Managing Director of the International Finance Corporation (IFC), Makhtar Diop, has urged heads of African governments to take advantage of the African Continental Free Trade Area (AfCFTA) agreement to build local and regional value chains on the continent.
According to Mr Diop, the need to build value chains on the continent has become necessary given the exposed inefficiencies in the various sectors of African economies.
Building regional value chains, Mr Diop further stated at UBA’s third annual Africa Conversations in commemoration of African Day on May 25, 2021, will help transform the continent.
“We have an opportunity to change the face of our continent, to transform our continent, and by transforming the continent it means creating jobs and growth by having strong SMEs, startups which employ the youth.”
“We need to take advantage of the AfCFTA, today we have the opportunity to build a regional value chains which Africa urgently needs have it’s transformation and we can start with the pharmaceutical and vaccine industry due to covid,” he averred.
He continued saying, “We are at a level where we don’t have enough local and regional value chains, but we can build that and that will require a level of specialisation between countries and if we are able to do that, we will have the infrastructure to grow.”
“I tell my team that I don’t want a trade financing facility that will look at helping African companies trade outside but within the continent, particularly the SMEs. It will be hard work and there will be obstacles but we need to address them,” he stated further.
Calls for the creation of regional value chains under AfCFTA on the back of the Covid-19 pandic has also been made by the Vice President, Dr Mahamudu Bawumia.

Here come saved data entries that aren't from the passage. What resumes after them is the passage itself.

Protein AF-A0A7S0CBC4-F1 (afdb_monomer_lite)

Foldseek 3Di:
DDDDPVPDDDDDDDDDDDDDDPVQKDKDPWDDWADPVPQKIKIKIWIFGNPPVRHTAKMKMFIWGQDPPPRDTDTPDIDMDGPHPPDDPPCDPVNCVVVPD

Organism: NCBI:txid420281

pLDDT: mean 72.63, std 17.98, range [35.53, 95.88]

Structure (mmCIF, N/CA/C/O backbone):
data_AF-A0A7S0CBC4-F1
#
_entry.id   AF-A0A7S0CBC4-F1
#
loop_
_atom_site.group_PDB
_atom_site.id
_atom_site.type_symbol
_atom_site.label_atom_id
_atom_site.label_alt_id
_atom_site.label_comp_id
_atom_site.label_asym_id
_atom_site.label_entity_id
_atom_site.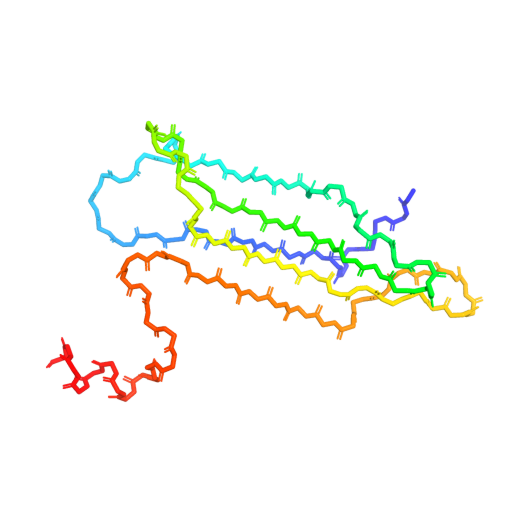label_seq_id
_atom_site.pdbx_PDB_ins_code
_atom_site.Cartn_x
_atom_site.Cartn_y
_atom_site.Cartn_z
_atom_site.occupancy
_atom_site.B_iso_or_equiv
_atom_site.auth_seq_id
_atom_site.auth_comp_id
_atom_site.auth_asym_id
_atom_site.auth_atom_id
_atom_site.pdbx_PDB_model_num
ATOM 1 N N . ALA A 1 1 ? 3.431 -0.151 20.247 1.00 38.62 1 ALA A N 1
ATOM 2 C CA . ALA A 1 1 ? 2.517 -0.664 19.209 1.00 38.62 1 ALA A CA 1
ATOM 3 C C . ALA A 1 1 ? 2.488 -2.183 19.313 1.00 38.62 1 ALA A C 1
ATOM 5 O O . ALA A 1 1 ? 3.549 -2.794 19.287 1.00 38.62 1 ALA A O 1
ATOM 6 N N . VAL A 1 2 ? 1.317 -2.781 19.541 1.00 35.53 2 VAL A N 1
ATOM 7 C CA . VAL A 1 2 ? 1.173 -4.241 19.642 1.00 35.53 2 VAL A CA 1
ATOM 8 C C . VAL A 1 2 ? 1.073 -4.788 18.220 1.00 35.53 2 VAL A C 1
ATOM 10 O O . VAL A 1 2 ? 0.085 -4.559 17.533 1.00 35.53 2 VAL A O 1
ATOM 13 N N . SER A 1 3 ? 2.137 -5.447 17.767 1.00 39.62 3 SER A N 1
ATOM 14 C CA . SER A 1 3 ? 2.172 -6.182 16.503 1.00 39.62 3 SER A CA 1
ATOM 15 C C . SER A 1 3 ? 1.276 -7.415 16.637 1.00 39.62 3 SER A C 1
ATOM 17 O O . SER A 1 3 ? 1.628 -8.367 17.332 1.00 39.62 3 SER A O 1
ATOM 19 N N . SER A 1 4 ? 0.085 -7.389 16.039 1.00 43.91 4 SER A N 1
ATOM 20 C CA . SER A 1 4 ? -0.743 -8.587 15.894 1.00 43.91 4 SER A CA 1
ATOM 21 C C . SER A 1 4 ? -0.231 -9.397 14.702 1.00 43.91 4 SER A C 1
ATOM 23 O O . SER A 1 4 ? -0.228 -8.891 13.579 1.00 43.91 4 SER A O 1
ATOM 25 N N . SER A 1 5 ? 0.141 -10.658 14.923 1.00 46.16 5 SER A N 1
ATOM 26 C CA . SER A 1 5 ? 0.690 -11.577 13.908 1.00 46.16 5 SER A CA 1
ATOM 27 C C . SER A 1 5 ? -0.208 -11.812 12.685 1.00 46.16 5 SER A C 1
ATOM 29 O O . SER A 1 5 ? 0.252 -12.365 11.695 1.00 46.16 5 SER A O 1
ATOM 31 N N . ASN A 1 6 ? -1.476 -11.394 12.740 1.00 45.88 6 ASN A N 1
ATOM 32 C CA . ASN A 1 6 ? -2.473 -11.633 11.694 1.00 45.88 6 ASN A CA 1
ATOM 33 C C . ASN A 1 6 ? -2.654 -10.458 10.714 1.00 45.88 6 ASN A C 1
ATOM 35 O O . ASN A 1 6 ? -3.443 -10.578 9.787 1.00 45.88 6 ASN A O 1
ATOM 39 N N . ASN A 1 7 ? -1.937 -9.343 10.899 1.00 47.84 7 ASN A N 1
ATOM 40 C CA . ASN A 1 7 ? -2.038 -8.149 10.044 1.00 47.84 7 ASN A CA 1
ATOM 41 C C . ASN A 1 7 ? -0.727 -7.894 9.283 1.00 47.84 7 ASN A C 1
ATOM 43 O O . ASN A 1 7 ? -0.221 -6.774 9.253 1.00 47.84 7 ASN A O 1
ATOM 47 N N . GLN A 1 8 ? -0.136 -8.953 8.729 1.00 48.47 8 GLN A N 1
ATOM 48 C CA . GLN A 1 8 ? 1.083 -8.877 7.927 1.00 48.47 8 GLN A CA 1
ATOM 49 C C . GLN A 1 8 ? 0.757 -9.233 6.479 1.00 48.47 8 GLN A C 1
ATOM 51 O O . GLN A 1 8 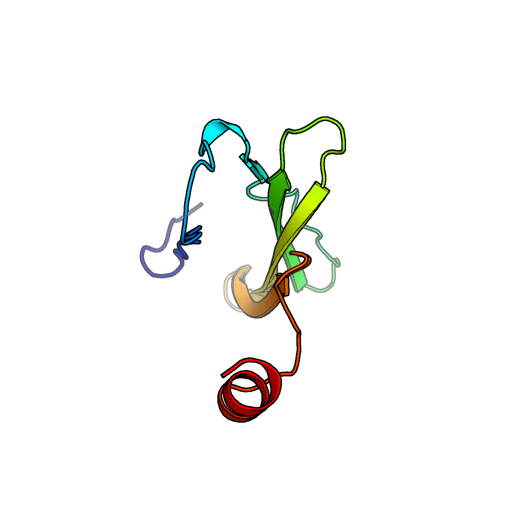? 0.149 -10.267 6.211 1.00 48.47 8 GLN A O 1
ATOM 56 N N . PHE A 1 9 ? 1.180 -8.381 5.550 1.00 51.22 9 PHE A N 1
ATOM 57 C CA . PHE A 1 9 ? 1.003 -8.586 4.116 1.00 51.22 9 PHE A CA 1
ATOM 58 C C . PHE A 1 9 ? 2.381 -8.562 3.459 1.00 51.22 9 PHE A C 1
ATOM 60 O O . PHE A 1 9 ? 3.190 -7.679 3.741 1.00 51.22 9 PHE A O 1
ATOM 67 N N . GLY A 1 10 ? 2.664 -9.552 2.615 1.00 49.84 10 GLY A N 1
ATOM 68 C CA . GLY A 1 10 ? 3.901 -9.632 1.843 1.00 49.84 10 GLY A CA 1
ATOM 69 C C . GLY A 1 10 ? 3.644 -9.254 0.390 1.00 49.84 10 GLY A C 1
ATOM 70 O O . GLY A 1 10 ? 2.766 -9.832 -0.246 1.00 49.84 10 GLY A O 1
ATOM 71 N N . ILE A 1 11 ? 4.417 -8.309 -0.144 1.00 53.34 11 ILE A N 1
ATOM 72 C CA . ILE A 1 11 ? 4.409 -7.983 -1.574 1.00 53.34 11 ILE A CA 1
ATOM 73 C C . ILE A 1 11 ? 5.508 -8.816 -2.237 1.00 53.34 11 ILE A C 1
ATOM 75 O O . ILE A 1 11 ? 6.695 -8.563 -2.038 1.00 53.34 11 ILE A O 1
ATOM 79 N N . LEU A 1 12 ? 5.120 -9.829 -3.011 1.00 50.75 12 LEU A N 1
ATOM 80 C CA . LEU A 1 12 ? 6.053 -10.638 -3.794 1.00 50.75 12 LEU A CA 1
ATOM 81 C C . LEU A 1 12 ? 6.260 -9.988 -5.164 1.00 50.75 12 LEU A C 1
ATOM 83 O O . LEU A 1 12 ? 5.390 -10.042 -6.032 1.00 50.75 12 LEU A O 1
ATOM 87 N N . VAL A 1 13 ? 7.426 -9.375 -5.366 1.00 54.03 13 VAL A N 1
ATOM 88 C CA . VAL A 1 13 ? 7.819 -8.817 -6.665 1.00 54.03 13 VAL A CA 1
ATOM 89 C C . VAL A 1 13 ? 8.433 -9.935 -7.511 1.00 54.03 13 VAL A C 1
ATOM 91 O O . VAL A 1 13 ? 9.635 -10.175 -7.473 1.00 54.03 13 VAL A O 1
ATOM 94 N N . GLY A 1 14 ? 7.593 -10.657 -8.253 1.00 49.59 14 GLY A N 1
ATOM 95 C CA . GLY A 1 14 ? 8.031 -11.591 -9.291 1.00 49.59 14 GLY A CA 1
ATOM 96 C C . GLY A 1 14 ? 8.009 -10.918 -10.662 1.00 49.59 14 GLY A C 1
ATOM 97 O O . GLY A 1 14 ? 6.984 -10.356 -11.051 1.00 49.59 14 GLY A O 1
ATOM 98 N N . TYR A 1 15 ? 9.116 -10.976 -11.405 1.00 46.53 15 TYR A N 1
ATOM 99 C CA . TYR A 1 15 ? 9.126 -10.660 -12.835 1.00 46.53 15 TYR A CA 1
ATOM 100 C C . TYR A 1 15 ? 9.783 -11.813 -13.590 1.00 46.53 15 TYR A C 1
ATOM 102 O O . TYR A 1 15 ? 10.948 -12.139 -13.358 1.00 46.53 15 TYR A O 1
ATOM 110 N N . GLU A 1 16 ? 9.018 -12.464 -14.464 1.00 52.97 16 GLU A N 1
ATOM 111 C CA . GLU A 1 16 ? 9.549 -13.499 -15.339 1.00 52.97 16 GLU A CA 1
ATOM 112 C C . GLU A 1 16 ? 10.407 -12.879 -16.446 1.00 52.97 16 GLU A C 1
ATOM 114 O O . GLU A 1 16 ? 10.009 -11.933 -17.129 1.00 52.97 1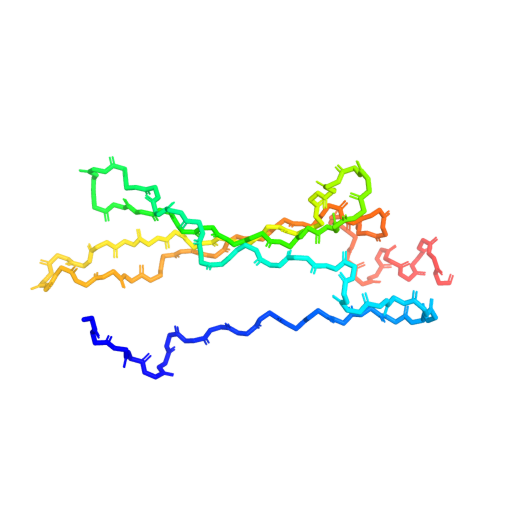6 GLU A O 1
ATOM 119 N N . SER A 1 17 ? 11.554 -13.524 -16.658 1.00 50.28 17 SER A N 1
ATOM 120 C CA . SER A 1 17 ? 12.471 -13.420 -17.795 1.00 50.28 17 SER A CA 1
ATOM 121 C C . SER A 1 17 ? 13.502 -12.271 -17.784 1.00 50.28 17 SER A C 1
ATOM 123 O O . SER A 1 17 ? 13.228 -11.114 -18.074 1.00 50.28 17 SER A O 1
ATOM 125 N N . VAL A 1 18 ? 14.751 -12.699 -17.544 1.00 48.06 18 VAL A N 1
ATOM 126 C CA . VAL A 1 18 ? 16.016 -12.164 -18.081 1.00 48.06 18 VAL A CA 1
ATOM 127 C C . VAL A 1 18 ? 16.436 -10.762 -17.596 1.00 48.06 18 VAL A C 1
ATOM 129 O O . VAL A 1 18 ? 16.106 -9.747 -18.192 1.00 48.06 18 VAL A O 1
ATOM 132 N N . ARG A 1 19 ? 17.328 -10.747 -16.589 1.00 50.09 19 ARG A N 1
ATOM 133 C CA . ARG A 1 19 ? 18.176 -9.609 -16.158 1.00 50.09 19 ARG A CA 1
ATOM 134 C C . ARG A 1 19 ? 17.470 -8.420 -15.489 1.00 50.09 19 ARG A C 1
ATOM 136 O O . ARG A 1 19 ? 17.785 -7.277 -15.797 1.00 50.09 19 ARG A O 1
ATOM 143 N N . CYS A 1 20 ? 16.589 -8.660 -14.527 1.00 52.22 20 CYS A N 1
ATOM 144 C CA . CYS A 1 20 ? 16.242 -7.612 -13.563 1.00 52.22 20 CYS A CA 1
ATOM 145 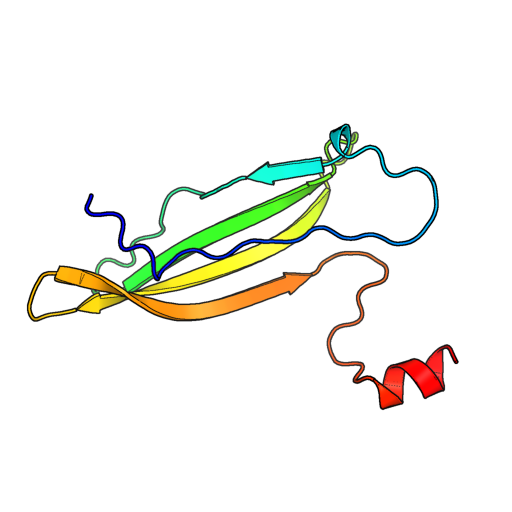C C . CYS A 1 20 ? 17.088 -7.816 -12.309 1.00 52.22 20 CYS A C 1
ATOM 147 O O . CYS A 1 20 ? 16.962 -8.850 -11.649 1.00 52.22 20 CYS A O 1
ATOM 149 N N . ASN A 1 21 ? 17.979 -6.873 -12.008 1.00 59.94 21 ASN A N 1
ATOM 150 C CA . ASN A 1 21 ? 18.726 -6.905 -10.763 1.00 59.94 21 ASN A CA 1
ATOM 151 C C . ASN A 1 21 ? 17.782 -6.370 -9.678 1.00 59.94 21 ASN A C 1
ATOM 153 O O . ASN A 1 21 ? 17.185 -5.314 -9.851 1.00 59.94 21 ASN A O 1
ATOM 157 N N . LEU A 1 22 ? 17.591 -7.083 -8.564 1.00 62.28 22 LEU A N 1
ATOM 158 C CA . LEU A 1 22 ? 16.724 -6.594 -7.473 1.00 62.28 22 LEU A CA 1
ATOM 159 C C . LEU A 1 22 ? 17.195 -5.230 -6.933 1.00 62.28 22 LEU A C 1
ATOM 161 O O . LEU A 1 22 ? 16.401 -4.457 -6.402 1.00 62.28 22 LEU A O 1
ATOM 165 N N . GLU A 1 23 ? 18.479 -4.926 -7.127 1.00 64.69 23 GLU A N 1
ATOM 166 C CA . GLU A 1 23 ? 19.105 -3.633 -6.852 1.00 64.69 23 GLU A CA 1
ATOM 167 C C . GLU A 1 23 ? 18.516 -2.472 -7.663 1.00 64.69 23 GLU A C 1
ATOM 169 O O . GLU A 1 23 ? 18.653 -1.332 -7.229 1.00 64.69 23 GLU A O 1
ATOM 174 N N . ASP A 1 24 ? 17.821 -2.744 -8.773 1.00 73.31 24 ASP A N 1
ATOM 175 C CA . ASP A 1 24 ? 17.178 -1.741 -9.630 1.00 73.31 24 ASP A CA 1
ATOM 176 C C . ASP A 1 24 ? 15.848 -1.240 -9.050 1.00 73.31 24 ASP A C 1
ATOM 178 O O . ASP A 1 24 ? 15.246 -0.317 -9.597 1.00 73.31 24 ASP A O 1
ATOM 182 N N . PHE A 1 25 ? 15.363 -1.829 -7.952 1.00 76.19 25 PHE A N 1
ATOM 183 C CA . PHE A 1 25 ? 14.084 -1.467 -7.349 1.00 76.19 25 PHE A CA 1
ATOM 184 C C . PHE A 1 25 ? 14.241 -0.892 -5.942 1.00 76.19 25 PHE A C 1
ATOM 186 O O . PHE A 1 25 ? 15.143 -1.243 -5.175 1.00 76.19 25 PHE A O 1
ATOM 193 N N . GLU A 1 26 ? 13.325 0.006 -5.601 1.00 83.25 26 GLU A N 1
ATOM 194 C CA . GLU A 1 26 ? 13.167 0.589 -4.276 1.00 83.25 26 GLU A CA 1
ATOM 195 C C . GLU A 1 26 ? 11.729 0.405 -3.807 1.00 83.25 26 GLU A C 1
ATOM 197 O O . GLU A 1 26 ? 10.786 0.786 -4.502 1.00 83.25 26 GLU A O 1
ATOM 202 N N . SER A 1 27 ? 11.562 -0.173 -2.620 1.00 77.31 27 SER A N 1
ATOM 203 C CA . SER A 1 27 ? 10.290 -0.149 -1.907 1.00 77.31 27 SER A CA 1
ATOM 204 C C . SER A 1 27 ? 10.297 1.000 -0.905 1.00 77.31 27 SER A C 1
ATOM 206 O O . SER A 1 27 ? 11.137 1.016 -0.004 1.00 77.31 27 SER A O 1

Speaking as the Special Guest of Honour during the 2021 virtual edition of the Ghana International Petroleum Conference (Ghipcon) on the theme Positioning Africa’s Petroleum Downstream for AfCFTA, Vice President Dr Bawumia, posited that the onset of the Covid-19 pandemic and the resultant protectionist interventions by major global suppliers to Africa should be a wake up call for African nations to cooperate more and build self-sustaining economies.
To drive home his point, he cited the cooperation and development of regional assets such as building refineries and increasing logical assets in the petroleum downstream sector as an instance.
This, when done, will ensure the economies of scale required to achieve the commercial viability of national refineries which are in most cases commercially unsustainable.
The IFC is the private sector arm of the World Bank, it provides financing to the private sector of the member states of the World Bank.